L’autore ricorre, poi, ad una similitudine: come le fiaccole conservano viva la fiamma se questa è agitata ininterrottamente, così il fervore di chi parla e l’attenzione di chi ascolta sono tenuti vivi dalla continuità, mentre languiscono per l’interruzione e per l’allentamento.

Ma Basso, con molte preghiere e quasi finanche con le lacrime, lo aveva scongiurato perchè facesse uso di tutto il tempo a sua disposizione e Plinio cedette a questa richiesta, anteponendo l’interesse dell’assistito al proprio. Gli andò bene, in quanto trovò gli spiriti dei senatori così vivi e così rinnovati, che gli sembrarono più stimolati che saziati dall’intervento del giorno precedente.

Abbiamo già avuto modo di vedere come Plinio fosse incline ad accantonare la brevitas a favore dell’ubertas nei processi più importanti[163]: in questo caso, però, la scelta era complicata dall’interruzione notturna del processo e dalla buona riuscita del primo intervento.

In linea di massima, infatti, si doveva evitare di iniziare un’arringa che potesse essere interrotta dalla notte[164], proprio per evitare gli inconvenienti descritti nella similitudine pliniana (§ 11)[165].

Ciononondimeno il nostro autore si trovò in una situazione imbarazzante, perchè la notte lo dovette sorprendere quando aveva già toccato in modo soddisfacente tutti i punti del caso in questione che egli riteneva salienti ed irrinunciabili e tutto sembrava sconsigliare una ripresa[166]. Senza contare che lo stesso Plinio consigliava ai suoi allievi di riprendere propri precedenti discorsi post oblivionem e solo come faticoso (e noioso) esercizio retorico privato di retractatio[167].

In questo contesto, infatti, prendere nuovamente la parola non dava garanzia (anche in ragione della stanchezza fisica) né di recalescere ex intergo et resumere impetum fractum omissumque, né, tanto meno, di nova velut membra peracto corpori intexere nec tamen priora turbare, ma vi era anzi il rischio concreto di compromettere un risultato già buono ed assodato, abusando della pazienza di un uditorio non più abituato ad ascoltare lunghe arringhe[168].

Le insistenze di Giulio Basso che lo supplicava di utilizzare tutto il tempo a sua disposizione[169] ebbero, tuttavia, la meglio su ogni ulteriore considerazione. La deontologia professionale pliniana imponeva, infatti, all’advocatus di preporre l’interesse dell’assistito a quello dello stesso difensore[170].

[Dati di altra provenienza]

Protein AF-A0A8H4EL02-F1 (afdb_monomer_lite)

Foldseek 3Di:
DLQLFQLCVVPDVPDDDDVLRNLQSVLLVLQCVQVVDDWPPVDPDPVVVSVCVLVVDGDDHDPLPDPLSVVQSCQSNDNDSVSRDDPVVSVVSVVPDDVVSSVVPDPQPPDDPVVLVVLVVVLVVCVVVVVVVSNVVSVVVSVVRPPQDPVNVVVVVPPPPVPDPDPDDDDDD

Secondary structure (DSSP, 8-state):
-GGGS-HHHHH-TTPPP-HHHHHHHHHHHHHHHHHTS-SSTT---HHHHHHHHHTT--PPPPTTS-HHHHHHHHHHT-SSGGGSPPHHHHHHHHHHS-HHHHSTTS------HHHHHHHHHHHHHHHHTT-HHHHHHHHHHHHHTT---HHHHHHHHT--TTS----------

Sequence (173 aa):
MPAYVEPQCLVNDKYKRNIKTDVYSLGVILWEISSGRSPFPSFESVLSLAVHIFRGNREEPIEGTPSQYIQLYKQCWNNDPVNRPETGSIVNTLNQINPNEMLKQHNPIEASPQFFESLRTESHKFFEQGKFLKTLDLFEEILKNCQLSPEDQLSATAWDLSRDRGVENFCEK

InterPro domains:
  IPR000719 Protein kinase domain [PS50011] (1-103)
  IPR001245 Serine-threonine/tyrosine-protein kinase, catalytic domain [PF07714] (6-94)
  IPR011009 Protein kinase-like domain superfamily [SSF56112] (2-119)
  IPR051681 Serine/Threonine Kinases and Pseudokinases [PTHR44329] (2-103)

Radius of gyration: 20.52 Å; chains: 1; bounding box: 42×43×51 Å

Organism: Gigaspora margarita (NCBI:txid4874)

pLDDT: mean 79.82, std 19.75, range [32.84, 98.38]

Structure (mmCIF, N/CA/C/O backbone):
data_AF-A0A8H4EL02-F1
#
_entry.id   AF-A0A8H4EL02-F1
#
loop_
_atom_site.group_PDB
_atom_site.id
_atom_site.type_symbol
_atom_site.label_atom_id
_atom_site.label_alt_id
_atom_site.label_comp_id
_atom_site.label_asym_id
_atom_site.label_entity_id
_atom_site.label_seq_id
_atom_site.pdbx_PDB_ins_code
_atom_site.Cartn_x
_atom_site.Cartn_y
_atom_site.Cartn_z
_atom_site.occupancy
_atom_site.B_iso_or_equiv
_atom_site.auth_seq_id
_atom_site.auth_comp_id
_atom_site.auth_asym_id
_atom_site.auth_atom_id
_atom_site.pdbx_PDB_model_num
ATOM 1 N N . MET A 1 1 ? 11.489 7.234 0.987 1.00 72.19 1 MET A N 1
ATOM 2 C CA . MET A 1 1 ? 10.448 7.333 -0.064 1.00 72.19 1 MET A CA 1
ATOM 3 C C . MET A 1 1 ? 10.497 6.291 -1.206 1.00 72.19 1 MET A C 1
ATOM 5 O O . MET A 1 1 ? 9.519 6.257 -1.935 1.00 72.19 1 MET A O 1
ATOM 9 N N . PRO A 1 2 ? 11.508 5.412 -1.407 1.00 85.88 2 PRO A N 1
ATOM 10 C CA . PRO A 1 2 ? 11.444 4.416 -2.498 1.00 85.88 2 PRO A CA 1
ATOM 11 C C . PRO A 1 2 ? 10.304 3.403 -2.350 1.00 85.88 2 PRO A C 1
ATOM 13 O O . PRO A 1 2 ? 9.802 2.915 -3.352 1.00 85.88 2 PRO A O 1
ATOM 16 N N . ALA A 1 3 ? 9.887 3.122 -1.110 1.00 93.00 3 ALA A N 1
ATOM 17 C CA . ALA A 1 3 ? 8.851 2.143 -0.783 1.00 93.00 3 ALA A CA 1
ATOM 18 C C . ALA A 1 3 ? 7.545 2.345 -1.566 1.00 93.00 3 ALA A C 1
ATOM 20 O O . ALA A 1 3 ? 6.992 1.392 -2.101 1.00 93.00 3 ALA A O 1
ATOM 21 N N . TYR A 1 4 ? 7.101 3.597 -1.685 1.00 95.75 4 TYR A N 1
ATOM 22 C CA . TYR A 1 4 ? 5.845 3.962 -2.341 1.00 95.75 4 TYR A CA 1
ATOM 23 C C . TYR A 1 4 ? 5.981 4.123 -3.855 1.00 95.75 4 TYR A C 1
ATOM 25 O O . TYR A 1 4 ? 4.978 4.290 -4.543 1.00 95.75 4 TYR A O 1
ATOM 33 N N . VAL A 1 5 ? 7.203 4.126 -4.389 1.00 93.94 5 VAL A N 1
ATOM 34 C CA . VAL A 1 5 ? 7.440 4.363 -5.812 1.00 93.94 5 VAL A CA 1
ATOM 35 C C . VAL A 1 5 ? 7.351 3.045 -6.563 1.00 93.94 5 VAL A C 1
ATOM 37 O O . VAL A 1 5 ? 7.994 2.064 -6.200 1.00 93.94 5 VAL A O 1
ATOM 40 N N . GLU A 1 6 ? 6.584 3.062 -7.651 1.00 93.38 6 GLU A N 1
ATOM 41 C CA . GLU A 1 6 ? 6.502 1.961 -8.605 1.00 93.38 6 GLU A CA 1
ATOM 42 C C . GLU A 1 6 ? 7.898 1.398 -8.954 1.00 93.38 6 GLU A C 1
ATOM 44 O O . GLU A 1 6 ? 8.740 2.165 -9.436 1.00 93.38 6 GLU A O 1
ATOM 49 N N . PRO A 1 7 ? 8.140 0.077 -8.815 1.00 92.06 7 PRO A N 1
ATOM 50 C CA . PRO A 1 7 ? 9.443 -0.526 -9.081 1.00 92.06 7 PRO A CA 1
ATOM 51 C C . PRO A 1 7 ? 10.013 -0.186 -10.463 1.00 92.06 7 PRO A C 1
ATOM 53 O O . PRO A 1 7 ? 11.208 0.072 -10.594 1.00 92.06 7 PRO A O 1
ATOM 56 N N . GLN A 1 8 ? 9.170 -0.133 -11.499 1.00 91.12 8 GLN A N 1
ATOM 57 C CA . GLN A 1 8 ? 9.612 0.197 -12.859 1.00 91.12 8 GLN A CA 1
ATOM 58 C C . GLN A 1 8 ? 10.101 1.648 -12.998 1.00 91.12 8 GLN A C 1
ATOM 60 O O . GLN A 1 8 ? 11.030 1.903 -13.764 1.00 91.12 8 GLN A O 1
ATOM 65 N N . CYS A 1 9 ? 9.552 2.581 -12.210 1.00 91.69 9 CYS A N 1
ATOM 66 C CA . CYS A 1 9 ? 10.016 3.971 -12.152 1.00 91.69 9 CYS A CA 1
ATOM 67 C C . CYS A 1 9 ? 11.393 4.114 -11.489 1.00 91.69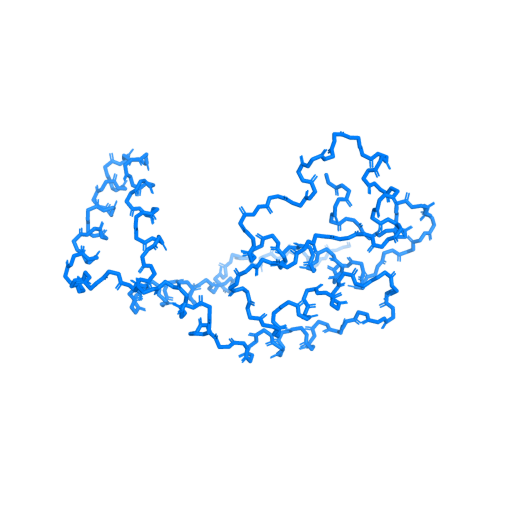 9 CYS A C 1
ATOM 69 O O . CYS A 1 9 ? 12.025 5.151 -11.658 1.00 91.69 9 CYS A O 1
ATOM 71 N N . LEU A 1 10 ? 11.838 3.124 -10.707 1.00 86.38 10 LEU A N 1
ATOM 72 C CA . LEU A 1 10 ? 13.146 3.146 -10.040 1.00 86.38 10 LEU A CA 1
ATOM 73 C C . LEU A 1 10 ? 14.283 2.671 -10.955 1.00 86.38 10 LEU A C 1
ATOM 75 O O . LEU A 1 10 ? 15.445 2.940 -10.666 1.00 86.38 10 LEU A O 1
ATOM 79 N N . VAL A 1 11 ? 13.954 1.940 -12.025 1.00 84.12 11 VAL A N 1
ATOM 80 C CA . VAL A 1 11 ? 14.935 1.307 -12.922 1.00 84.12 11 VAL A CA 1
ATOM 81 C C . VAL A 1 11 ? 14.952 1.950 -14.305 1.00 84.12 11 VAL A C 1
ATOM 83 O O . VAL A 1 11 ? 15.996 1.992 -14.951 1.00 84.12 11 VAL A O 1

Tale scelta risultò appropriata, perché Plinio trovò un uditorio rinfrancato dal riposo notturno e ben disposto ad una ampliatio che verosimilmente sarà stata condotta dall’oratore facendo ricorso alla varietas delle argomentazioni difensive e, soprattutto, diversificando i toni dell’arringa[171], considerando che da un punto di vista contenutistico ben poco doveva essere aggiunto ad un discorso ritenuto esauriente già al termine del primo intervento.

 

 

9. – La prosecuzione del secondo giorno di dibattimento

 

Il secondo giorno di dibattimento proseguì con l’intervento in difesa di Basso di Lucceio Albino[172].

 

Plin. Epist. IV.9.13-14: [13] Successit mihi Lucceius Albinus tam apte, ut orationes nostrae varietatem duarum, contextum unius habuisse credantur. [14] Respondit Herennius Pollio instanter et graviter, deinde Theophanes rursus. Fecit enim hoc quoque, ut cetera, impudentissime, quod post duos et consulares et disertos tempus sibi et quidem laxius vindicavit. Dixit in noctem atque etiam nocte[173] inlatis lucernis.

 

Albino si inserì talmente bene nel solco tracciato da Plinio[174] che, a giudizio di quest’ultimo, le orazioni potevano essere considerate due per la loro varietas ed una sola per la loro stretta connessione.

Il rapporto di amicizia che, oltre alla stima ed alla colleganza, era subentrato dopo aver condiviso il patrocinio dei Betici nel processo contro Classico ed i suoi complici dovette sicuramente facilitare l’affiatamento dei due oratori[175].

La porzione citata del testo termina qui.